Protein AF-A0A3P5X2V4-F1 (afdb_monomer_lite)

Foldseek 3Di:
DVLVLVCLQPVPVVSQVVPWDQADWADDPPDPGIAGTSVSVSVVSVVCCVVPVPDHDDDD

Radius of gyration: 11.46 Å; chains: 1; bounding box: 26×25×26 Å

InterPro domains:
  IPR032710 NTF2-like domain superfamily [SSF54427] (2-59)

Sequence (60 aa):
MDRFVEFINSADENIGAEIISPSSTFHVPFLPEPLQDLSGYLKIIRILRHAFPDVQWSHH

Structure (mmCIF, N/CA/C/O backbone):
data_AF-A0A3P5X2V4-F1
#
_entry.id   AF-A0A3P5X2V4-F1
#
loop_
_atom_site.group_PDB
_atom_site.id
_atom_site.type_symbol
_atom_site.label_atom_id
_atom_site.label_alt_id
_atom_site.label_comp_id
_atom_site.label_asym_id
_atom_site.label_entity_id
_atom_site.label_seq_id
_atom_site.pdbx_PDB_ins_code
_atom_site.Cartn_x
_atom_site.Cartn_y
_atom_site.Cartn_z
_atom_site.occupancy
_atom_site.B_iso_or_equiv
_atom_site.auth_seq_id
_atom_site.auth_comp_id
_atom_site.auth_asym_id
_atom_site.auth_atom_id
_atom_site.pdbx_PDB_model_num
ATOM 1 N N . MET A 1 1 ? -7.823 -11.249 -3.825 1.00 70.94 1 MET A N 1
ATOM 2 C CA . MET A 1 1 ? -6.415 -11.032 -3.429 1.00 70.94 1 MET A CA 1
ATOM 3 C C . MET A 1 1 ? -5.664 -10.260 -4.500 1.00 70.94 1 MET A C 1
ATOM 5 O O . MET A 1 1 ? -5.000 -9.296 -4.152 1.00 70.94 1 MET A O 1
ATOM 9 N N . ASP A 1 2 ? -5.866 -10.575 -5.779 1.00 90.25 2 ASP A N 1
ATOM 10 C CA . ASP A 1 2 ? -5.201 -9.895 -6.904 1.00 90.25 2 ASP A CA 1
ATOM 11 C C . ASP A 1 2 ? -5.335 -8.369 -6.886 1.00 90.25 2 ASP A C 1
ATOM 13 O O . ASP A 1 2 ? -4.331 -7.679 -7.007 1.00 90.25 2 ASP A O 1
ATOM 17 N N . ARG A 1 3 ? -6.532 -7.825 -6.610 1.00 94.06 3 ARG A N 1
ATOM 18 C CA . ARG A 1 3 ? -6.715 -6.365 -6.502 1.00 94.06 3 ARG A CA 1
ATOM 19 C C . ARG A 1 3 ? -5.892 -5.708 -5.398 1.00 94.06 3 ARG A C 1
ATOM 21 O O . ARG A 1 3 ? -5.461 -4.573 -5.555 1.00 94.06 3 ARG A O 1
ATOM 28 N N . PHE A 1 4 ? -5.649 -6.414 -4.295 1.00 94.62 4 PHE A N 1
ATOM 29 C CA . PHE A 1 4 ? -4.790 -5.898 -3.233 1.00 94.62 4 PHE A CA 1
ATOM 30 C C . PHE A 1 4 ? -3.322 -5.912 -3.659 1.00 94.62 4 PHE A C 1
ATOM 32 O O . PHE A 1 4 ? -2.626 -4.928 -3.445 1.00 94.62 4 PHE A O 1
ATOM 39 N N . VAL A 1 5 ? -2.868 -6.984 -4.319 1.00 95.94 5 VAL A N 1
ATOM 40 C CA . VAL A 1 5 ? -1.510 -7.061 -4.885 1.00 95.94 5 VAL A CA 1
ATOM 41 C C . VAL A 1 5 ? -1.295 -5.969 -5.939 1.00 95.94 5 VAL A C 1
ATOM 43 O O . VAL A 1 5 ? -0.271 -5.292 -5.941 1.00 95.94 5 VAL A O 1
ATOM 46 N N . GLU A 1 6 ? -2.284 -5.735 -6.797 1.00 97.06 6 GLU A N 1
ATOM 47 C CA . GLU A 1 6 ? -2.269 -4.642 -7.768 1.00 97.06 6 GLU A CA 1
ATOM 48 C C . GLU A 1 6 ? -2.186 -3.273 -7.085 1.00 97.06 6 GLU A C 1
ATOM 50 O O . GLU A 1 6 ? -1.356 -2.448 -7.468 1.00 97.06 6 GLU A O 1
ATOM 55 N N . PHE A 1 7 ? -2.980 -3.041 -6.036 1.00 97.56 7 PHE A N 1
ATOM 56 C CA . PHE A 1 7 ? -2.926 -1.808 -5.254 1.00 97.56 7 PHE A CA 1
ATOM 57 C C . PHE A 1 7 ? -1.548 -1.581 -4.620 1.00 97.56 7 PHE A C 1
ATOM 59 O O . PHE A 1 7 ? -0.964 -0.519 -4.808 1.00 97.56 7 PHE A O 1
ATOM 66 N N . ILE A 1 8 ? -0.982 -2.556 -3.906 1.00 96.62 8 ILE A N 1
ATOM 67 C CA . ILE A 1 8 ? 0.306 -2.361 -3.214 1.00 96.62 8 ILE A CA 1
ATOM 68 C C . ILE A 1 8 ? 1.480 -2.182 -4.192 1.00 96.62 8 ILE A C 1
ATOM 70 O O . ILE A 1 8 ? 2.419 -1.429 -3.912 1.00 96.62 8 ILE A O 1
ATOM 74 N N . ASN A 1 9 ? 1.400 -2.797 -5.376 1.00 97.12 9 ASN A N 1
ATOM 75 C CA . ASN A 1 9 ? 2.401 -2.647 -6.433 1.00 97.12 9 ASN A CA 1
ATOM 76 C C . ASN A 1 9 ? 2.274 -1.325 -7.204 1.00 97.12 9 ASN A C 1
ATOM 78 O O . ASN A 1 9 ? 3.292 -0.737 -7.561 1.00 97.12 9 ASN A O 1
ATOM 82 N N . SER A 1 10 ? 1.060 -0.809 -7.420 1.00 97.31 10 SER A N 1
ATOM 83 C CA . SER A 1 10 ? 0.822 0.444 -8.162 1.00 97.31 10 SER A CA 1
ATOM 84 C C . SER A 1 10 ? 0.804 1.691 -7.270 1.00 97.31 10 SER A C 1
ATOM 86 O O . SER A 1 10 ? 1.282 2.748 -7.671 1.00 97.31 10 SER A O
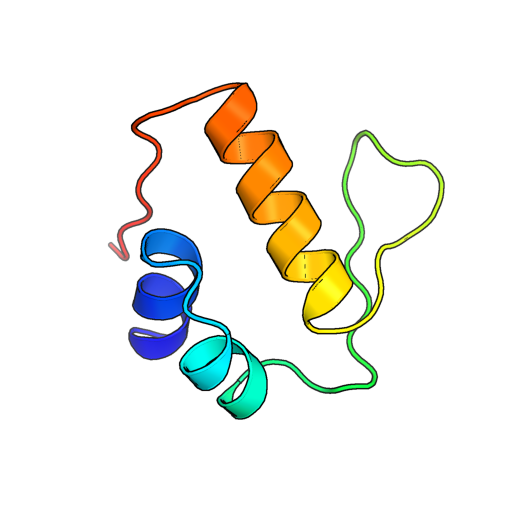 1
ATOM 88 N N . ALA A 1 11 ? 0.350 1.554 -6.023 1.00 97.50 11 ALA A N 1
ATOM 89 C CA . ALA A 1 11 ? -0.124 2.642 -5.164 1.00 97.50 11 ALA A CA 1
ATOM 90 C C . ALA A 1 11 ? -1.269 3.475 -5.779 1.00 97.50 11 ALA A C 1
ATOM 92 O O . ALA A 1 11 ? -1.402 4.651 -5.450 1.00 97.50 11 ALA A O 1
ATOM 93 N N . ASP A 1 12 ? -2.082 2.891 -6.667 1.00 98.19 12 ASP A N 1
ATOM 94 C CA . ASP A 1 12 ? -3.246 3.577 -7.239 1.00 98.19 12 ASP A CA 1
ATOM 95 C C . ASP A 1 12 ? -4.318 3.805 -6.163 1.00 98.19 12 ASP A C 1
ATOM 97 O O . ASP A 1 12 ? -4.910 2.862 -5.628 1.00 98.19 12 ASP A O 1
ATOM 101 N N . GLU A 1 13 ? -4.569 5.072 -5.841 1.00 97.81 13 GLU A N 1
ATOM 102 C CA . GLU A 1 13 ? -5.522 5.465 -4.805 1.00 97.81 13 GLU A CA 1
ATOM 103 C C . GLU A 1 13 ? -6.960 5.051 -5.133 1.00 97.81 13 GLU A C 1
ATOM 105 O O . GLU A 1 13 ? -7.727 4.784 -4.212 1.00 97.81 13 GLU A O 1
ATOM 110 N N . ASN A 1 14 ? -7.330 4.936 -6.413 1.00 98.12 14 ASN A N 1
ATOM 111 C CA . ASN A 1 14 ? -8.675 4.507 -6.799 1.00 98.12 14 ASN A CA 1
ATOM 112 C C . ASN A 1 14 ? -8.896 3.043 -6.415 1.00 98.12 14 ASN A C 1
ATOM 114 O O . ASN A 1 14 ? -9.894 2.712 -5.780 1.00 98.12 14 ASN A O 1
ATOM 118 N N . ILE A 1 15 ? -7.921 2.179 -6.721 1.00 98.00 15 ILE A N 1
ATOM 119 C CA . ILE A 1 15 ? -7.965 0.766 -6.319 1.00 98.00 15 ILE A CA 
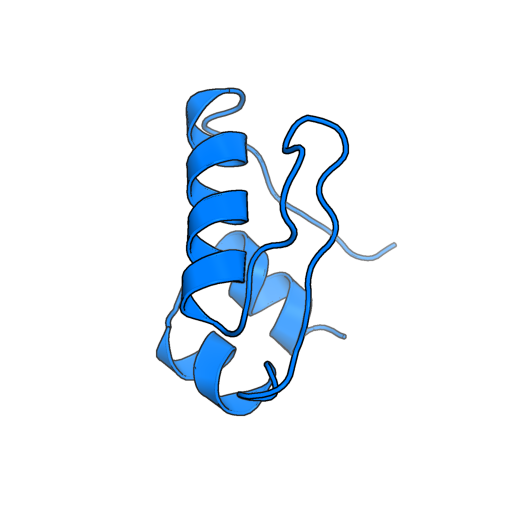1
ATOM 120 C C . ILE A 1 15 ? -7.941 0.668 -4.790 1.00 98.00 15 ILE A C 1
ATOM 122 O O . ILE A 1 15 ? -8.694 -0.104 -4.201 1.00 98.00 15 ILE A O 1
ATOM 126 N N . GLY A 1 16 ? -7.111 1.484 -4.135 1.00 97.69 16 GLY A N 1
ATOM 127 C CA . GLY A 1 16 ? -7.054 1.563 -2.679 1.00 97.69 16 GLY A CA 1
ATOM 128 C C . GLY A 1 16 ? -8.396 1.939 -2.042 1.00 97.69 16 GLY A C 1
ATOM 129 O O . GLY A 1 16 ? -8.804 1.304 -1.071 1.00 97.69 16 GLY A O 1
ATOM 130 N N . ALA A 1 17 ? -9.109 2.919 -2.600 1.00 97.81 17 ALA A N 1
ATOM 131 C CA . ALA A 1 17 ? -10.406 3.378 -2.105 1.00 97.81 17 ALA A CA 1
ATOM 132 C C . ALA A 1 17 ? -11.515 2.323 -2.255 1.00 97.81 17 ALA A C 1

----

▸ **Task details**:
Write out, with no pictures, only the lines from the line containing "ATOM 90 C C" through the last line of the listing above, exactly and with both ends included.

▸ **Response area**:
ATOM 90 C C . ALA A 1 11 ? -1.269 3.475 -5.779 1.00 97.50 11 ALA A C 1
ATOM 92 O O . ALA A 1 11 ? -1.402 4.651 -5.450 1.00 97.50 11 ALA A O 1
ATOM 93 N N . ASP A 1 12 ? -2.082 2.891 -6.667 1.00 98.19 12 ASP A N 1
ATOM 94 C CA . ASP A 1 12 ? -3.246 3.577 -7.239 1.00 98.19 12 ASP A CA 1
ATOM 95 C C . ASP A 1 12 ? -4.318 3.805 -6.163 1.00 98.19 12 ASP A C 1
ATOM 97 O O . ASP A 1 12 ? -4.910 2.862 -5.628 1.00 98.19 12 ASP A O 1
ATOM 101 N N . GLU A 1 13 ? -4.569 5.072 -5.841 1.00 97.81 13 GLU A N 1
ATOM 102 C CA . GLU A 1 13 ? -5.522 5.465 -4.805 1.00 97.81 13 GLU A CA 1
ATOM 103 C C . GLU A 1 13 ? -6.960 5.051 -5.133 1.00 97.81 13 GLU A C 1
ATOM 105 O O . GLU A 1 13 ? -7.727 4.784 -4.212 1.00 97.81 13 GLU A O 1
ATOM 110 N N . ASN A 1 14 ? -7.330 4.936 -6.413 1.00 98.12 14 ASN A N 1
ATOM 111 C CA . ASN A 1 14 ? -8.675 4.507 -6.799 1.00 98.12 14 ASN A CA 1
ATOM 112 C C . ASN A 1 14 ? -8.896 3.043 -6.415 1.00 98.12 14 ASN A C 1
ATOM 114 O O . ASN A 1 14 ? -9.894 2.712 -5.780 1.00 98.12 14 ASN A O 1
ATOM 118 N N . ILE A 1 15 ? -7.921 2.179 -6.721 1.00 98.00 15 ILE A N 1
ATOM 119 C CA . ILE A 1 15 ? -7.965 0.766 -6.319 1.00 98.00 15 ILE A CA 
1
ATOM 120 C C . ILE A 1 15 ? -7.941 0.668 -4.790 1.00 98.00 15 ILE A C 1
ATOM 122 O O . ILE A 1 15 ? -8.694 -0.104 -4.201 1.00 98.00 15 ILE A O 1
ATOM 126 N N . GLY A 1 16 ? -7.111 1.484 -4.135 1.00 97.69 16 GLY A N 1
ATOM 127 C CA . GLY A 1 16 ? -7.054 1.563 -2.679 1.00 97.69 16 GLY A CA 1
ATOM 128 C C . GLY A 1 16 ? -8.396 1.939 -2.042 1.00 97.69 16 GLY A C 1
ATOM 129 O O . GLY A 1 16 ? -8.804 1.304 -1.071 1.00 97.69 16 GLY A O 1
ATOM 130 N N . ALA A 1 17 ? -9.109 2.919 -2.600 1.00 97.81 17 ALA A N 1
ATOM 131 C CA . ALA A 1 17 ? -10.406 3.378 -2.105 1.00 97.81 17 ALA A CA 1
ATOM 132 C C . ALA A 1 17 ? -11.515 2.323 -2.255 1.00 97.81 17 ALA A C 1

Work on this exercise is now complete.